(Stored items from a collection)
::::::

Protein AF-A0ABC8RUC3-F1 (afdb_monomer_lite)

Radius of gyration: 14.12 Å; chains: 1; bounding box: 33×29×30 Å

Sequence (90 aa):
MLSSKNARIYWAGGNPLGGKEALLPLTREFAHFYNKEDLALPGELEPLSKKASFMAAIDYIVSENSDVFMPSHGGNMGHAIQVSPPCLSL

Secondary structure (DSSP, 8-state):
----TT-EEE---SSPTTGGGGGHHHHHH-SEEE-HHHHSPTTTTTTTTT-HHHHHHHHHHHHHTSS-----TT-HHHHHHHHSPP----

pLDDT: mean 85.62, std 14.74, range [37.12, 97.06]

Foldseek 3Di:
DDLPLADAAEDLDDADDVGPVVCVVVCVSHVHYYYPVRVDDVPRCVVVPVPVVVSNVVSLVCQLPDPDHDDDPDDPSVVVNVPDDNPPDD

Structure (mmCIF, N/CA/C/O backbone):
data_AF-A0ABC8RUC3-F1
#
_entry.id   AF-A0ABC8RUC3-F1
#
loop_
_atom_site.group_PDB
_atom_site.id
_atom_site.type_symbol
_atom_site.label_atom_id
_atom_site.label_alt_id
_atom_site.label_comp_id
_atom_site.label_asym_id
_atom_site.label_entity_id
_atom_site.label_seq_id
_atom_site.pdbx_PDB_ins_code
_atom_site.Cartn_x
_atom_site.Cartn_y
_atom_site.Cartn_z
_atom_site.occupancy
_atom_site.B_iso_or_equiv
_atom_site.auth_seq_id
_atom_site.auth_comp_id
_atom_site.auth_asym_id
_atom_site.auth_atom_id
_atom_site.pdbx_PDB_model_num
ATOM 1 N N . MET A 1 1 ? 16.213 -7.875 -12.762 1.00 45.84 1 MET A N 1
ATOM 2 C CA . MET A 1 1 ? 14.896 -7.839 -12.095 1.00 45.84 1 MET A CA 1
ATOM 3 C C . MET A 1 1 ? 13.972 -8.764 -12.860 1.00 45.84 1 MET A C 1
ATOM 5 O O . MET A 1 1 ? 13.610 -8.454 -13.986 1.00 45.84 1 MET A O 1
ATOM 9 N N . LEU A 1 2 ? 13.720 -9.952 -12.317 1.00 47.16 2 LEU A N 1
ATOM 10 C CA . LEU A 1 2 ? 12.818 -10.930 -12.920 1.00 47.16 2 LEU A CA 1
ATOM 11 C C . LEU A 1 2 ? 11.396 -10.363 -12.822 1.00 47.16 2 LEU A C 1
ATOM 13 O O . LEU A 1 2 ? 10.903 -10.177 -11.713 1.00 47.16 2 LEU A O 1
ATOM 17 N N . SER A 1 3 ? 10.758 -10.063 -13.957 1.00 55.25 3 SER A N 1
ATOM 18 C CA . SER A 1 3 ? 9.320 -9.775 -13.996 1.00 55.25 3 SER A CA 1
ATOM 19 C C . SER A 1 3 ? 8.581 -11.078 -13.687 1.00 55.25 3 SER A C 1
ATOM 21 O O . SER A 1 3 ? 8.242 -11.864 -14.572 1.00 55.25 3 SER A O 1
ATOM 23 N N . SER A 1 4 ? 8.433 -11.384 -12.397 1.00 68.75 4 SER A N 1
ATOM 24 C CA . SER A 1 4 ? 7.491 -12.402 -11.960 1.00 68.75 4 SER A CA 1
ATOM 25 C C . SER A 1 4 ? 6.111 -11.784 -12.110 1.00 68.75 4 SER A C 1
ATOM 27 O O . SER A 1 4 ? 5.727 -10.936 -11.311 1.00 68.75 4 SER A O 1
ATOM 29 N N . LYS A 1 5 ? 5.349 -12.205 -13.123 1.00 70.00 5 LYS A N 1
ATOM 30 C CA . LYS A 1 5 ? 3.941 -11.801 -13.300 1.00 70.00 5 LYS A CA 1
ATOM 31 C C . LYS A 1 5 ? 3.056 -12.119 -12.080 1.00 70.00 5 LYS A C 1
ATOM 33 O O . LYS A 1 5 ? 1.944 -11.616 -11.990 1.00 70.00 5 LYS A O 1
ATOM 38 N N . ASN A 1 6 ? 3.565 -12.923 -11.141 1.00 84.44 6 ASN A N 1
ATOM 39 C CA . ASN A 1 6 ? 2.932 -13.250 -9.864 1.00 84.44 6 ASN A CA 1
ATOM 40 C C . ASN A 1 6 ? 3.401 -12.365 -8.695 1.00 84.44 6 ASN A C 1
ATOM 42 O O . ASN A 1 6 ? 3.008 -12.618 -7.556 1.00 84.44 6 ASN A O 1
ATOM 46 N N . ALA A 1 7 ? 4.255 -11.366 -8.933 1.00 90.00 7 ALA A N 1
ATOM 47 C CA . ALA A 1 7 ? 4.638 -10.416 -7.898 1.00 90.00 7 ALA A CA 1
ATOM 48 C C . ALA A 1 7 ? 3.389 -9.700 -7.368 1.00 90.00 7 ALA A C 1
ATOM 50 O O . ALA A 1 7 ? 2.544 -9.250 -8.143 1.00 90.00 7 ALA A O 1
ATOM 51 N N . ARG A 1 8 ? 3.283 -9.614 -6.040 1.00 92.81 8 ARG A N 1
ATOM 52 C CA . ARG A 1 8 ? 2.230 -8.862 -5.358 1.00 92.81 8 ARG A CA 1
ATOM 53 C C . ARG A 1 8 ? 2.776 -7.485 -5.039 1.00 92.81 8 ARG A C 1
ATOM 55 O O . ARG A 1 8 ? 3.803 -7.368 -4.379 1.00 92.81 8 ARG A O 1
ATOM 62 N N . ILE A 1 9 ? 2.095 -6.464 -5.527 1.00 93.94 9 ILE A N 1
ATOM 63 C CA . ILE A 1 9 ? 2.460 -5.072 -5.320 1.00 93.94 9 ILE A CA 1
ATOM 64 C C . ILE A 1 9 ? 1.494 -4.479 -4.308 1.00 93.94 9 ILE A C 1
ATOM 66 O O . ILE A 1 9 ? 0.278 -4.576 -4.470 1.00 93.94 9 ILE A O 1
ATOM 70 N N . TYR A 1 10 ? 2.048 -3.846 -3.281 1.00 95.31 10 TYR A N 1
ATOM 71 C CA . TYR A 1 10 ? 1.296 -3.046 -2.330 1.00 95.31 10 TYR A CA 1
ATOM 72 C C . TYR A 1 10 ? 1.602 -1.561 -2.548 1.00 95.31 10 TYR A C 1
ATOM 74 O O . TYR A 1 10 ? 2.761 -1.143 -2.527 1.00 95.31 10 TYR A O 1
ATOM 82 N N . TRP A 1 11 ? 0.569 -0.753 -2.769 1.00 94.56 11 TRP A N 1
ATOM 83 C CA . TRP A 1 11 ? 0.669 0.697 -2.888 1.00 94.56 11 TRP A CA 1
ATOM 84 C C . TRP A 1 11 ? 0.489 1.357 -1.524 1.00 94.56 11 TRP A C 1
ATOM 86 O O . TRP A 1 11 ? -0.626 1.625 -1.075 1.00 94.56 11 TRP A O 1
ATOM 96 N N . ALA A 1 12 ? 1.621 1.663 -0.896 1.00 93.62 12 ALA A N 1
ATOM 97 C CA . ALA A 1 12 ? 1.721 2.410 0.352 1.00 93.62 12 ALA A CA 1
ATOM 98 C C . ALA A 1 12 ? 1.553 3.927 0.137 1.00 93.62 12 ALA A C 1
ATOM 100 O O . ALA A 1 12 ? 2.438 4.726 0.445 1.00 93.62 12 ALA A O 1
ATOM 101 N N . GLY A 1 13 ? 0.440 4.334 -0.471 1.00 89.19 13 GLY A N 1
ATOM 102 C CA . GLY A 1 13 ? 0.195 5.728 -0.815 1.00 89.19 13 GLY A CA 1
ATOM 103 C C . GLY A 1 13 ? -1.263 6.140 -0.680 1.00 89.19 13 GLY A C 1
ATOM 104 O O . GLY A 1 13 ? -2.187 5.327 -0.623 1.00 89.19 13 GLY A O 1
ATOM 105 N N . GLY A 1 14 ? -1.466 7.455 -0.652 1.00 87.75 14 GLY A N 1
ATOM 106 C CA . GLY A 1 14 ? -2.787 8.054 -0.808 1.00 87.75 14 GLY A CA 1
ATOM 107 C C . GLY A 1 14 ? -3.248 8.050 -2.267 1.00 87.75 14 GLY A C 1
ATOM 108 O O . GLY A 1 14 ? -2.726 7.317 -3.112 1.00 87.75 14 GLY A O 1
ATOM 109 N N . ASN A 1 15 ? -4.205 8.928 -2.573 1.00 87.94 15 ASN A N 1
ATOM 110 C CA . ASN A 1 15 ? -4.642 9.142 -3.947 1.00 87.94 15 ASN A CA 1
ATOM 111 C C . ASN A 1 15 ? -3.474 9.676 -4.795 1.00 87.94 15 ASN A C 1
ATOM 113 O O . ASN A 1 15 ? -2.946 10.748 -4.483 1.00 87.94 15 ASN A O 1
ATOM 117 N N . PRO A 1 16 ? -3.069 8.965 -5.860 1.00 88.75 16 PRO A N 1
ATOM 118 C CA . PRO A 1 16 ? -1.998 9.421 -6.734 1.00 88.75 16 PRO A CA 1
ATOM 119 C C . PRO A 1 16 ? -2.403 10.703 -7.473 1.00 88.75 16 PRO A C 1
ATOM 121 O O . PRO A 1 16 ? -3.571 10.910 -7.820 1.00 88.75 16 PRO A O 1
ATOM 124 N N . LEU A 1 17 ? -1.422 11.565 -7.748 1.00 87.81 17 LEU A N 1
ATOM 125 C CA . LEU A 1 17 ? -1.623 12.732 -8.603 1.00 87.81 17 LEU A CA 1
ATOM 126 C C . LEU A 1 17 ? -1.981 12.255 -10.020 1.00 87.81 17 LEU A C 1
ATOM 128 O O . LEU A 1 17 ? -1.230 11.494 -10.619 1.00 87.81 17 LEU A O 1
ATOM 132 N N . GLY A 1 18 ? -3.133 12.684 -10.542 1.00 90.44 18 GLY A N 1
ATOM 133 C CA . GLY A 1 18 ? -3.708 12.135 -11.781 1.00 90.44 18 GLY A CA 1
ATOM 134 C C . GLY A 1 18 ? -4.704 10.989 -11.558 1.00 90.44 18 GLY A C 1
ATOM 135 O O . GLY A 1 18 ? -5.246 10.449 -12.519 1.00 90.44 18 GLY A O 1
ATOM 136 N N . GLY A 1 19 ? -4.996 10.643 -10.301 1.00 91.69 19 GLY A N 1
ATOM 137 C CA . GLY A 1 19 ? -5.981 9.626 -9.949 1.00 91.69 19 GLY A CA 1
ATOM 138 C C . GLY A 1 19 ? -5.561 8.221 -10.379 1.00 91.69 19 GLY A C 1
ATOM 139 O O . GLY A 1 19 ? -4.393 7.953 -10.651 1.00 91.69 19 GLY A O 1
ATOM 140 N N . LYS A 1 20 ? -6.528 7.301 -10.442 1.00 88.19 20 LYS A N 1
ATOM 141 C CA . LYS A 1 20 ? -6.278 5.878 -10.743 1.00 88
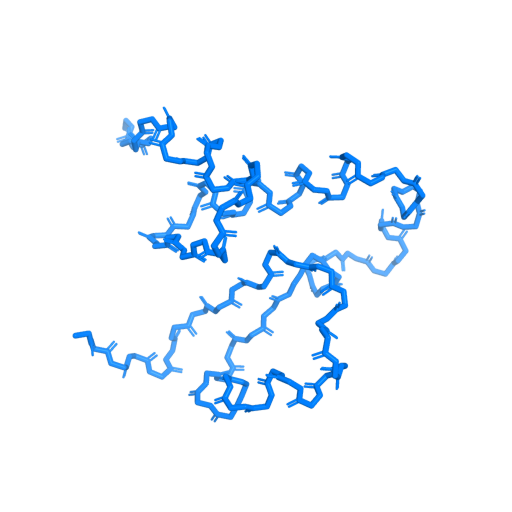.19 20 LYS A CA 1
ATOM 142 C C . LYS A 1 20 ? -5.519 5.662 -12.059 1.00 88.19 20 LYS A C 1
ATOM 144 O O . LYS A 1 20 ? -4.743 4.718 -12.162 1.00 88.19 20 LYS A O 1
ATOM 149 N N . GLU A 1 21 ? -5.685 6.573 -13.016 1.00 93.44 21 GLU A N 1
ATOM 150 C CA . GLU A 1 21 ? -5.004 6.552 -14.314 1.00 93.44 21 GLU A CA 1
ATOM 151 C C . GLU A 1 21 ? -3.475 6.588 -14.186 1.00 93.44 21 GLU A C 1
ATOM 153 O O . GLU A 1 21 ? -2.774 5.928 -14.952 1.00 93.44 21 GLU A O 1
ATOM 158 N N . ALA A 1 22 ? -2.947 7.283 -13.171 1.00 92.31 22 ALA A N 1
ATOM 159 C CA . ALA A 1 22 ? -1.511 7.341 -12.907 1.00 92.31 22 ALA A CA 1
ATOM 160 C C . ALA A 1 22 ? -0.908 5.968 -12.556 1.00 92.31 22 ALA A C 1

::::::

PROBLEM DESCRIPTION ->
Could you reproduce exactly the lines of the entries above, from the one with "ATOM 38 N N" through the one with "ATOM 47 C CA", and nothing else?

SOLUTION TO THE EXERCISE ->
ATOM 38 N N . ASN A 1 6 ? 3.565 -12.923 -11.141 1.00 84.44 6 ASN A N 1
ATOM 39 C CA . ASN A 1 6 ? 2.932 -13.250 -9.864 1.00 84.44 6 ASN A CA 1
ATOM 40 C C . ASN A 1 6 ? 3.401 -12.365 -8.695 1.00 84.44 6 ASN A C 1
ATOM 42 O O . ASN A 1 6 ? 3.008 -12.618 -7.556 1.00 84.44 6 ASN A O 1
ATOM 46 N N . ALA A 1 7 ? 4.255 -11.366 -8.933 1.00 90.00 7 ALA A N 1
ATOM 47 C CA . ALA A 1 7 ? 4.638 -10.416 -7.898 1.00 90.00 7 ALA A CA 1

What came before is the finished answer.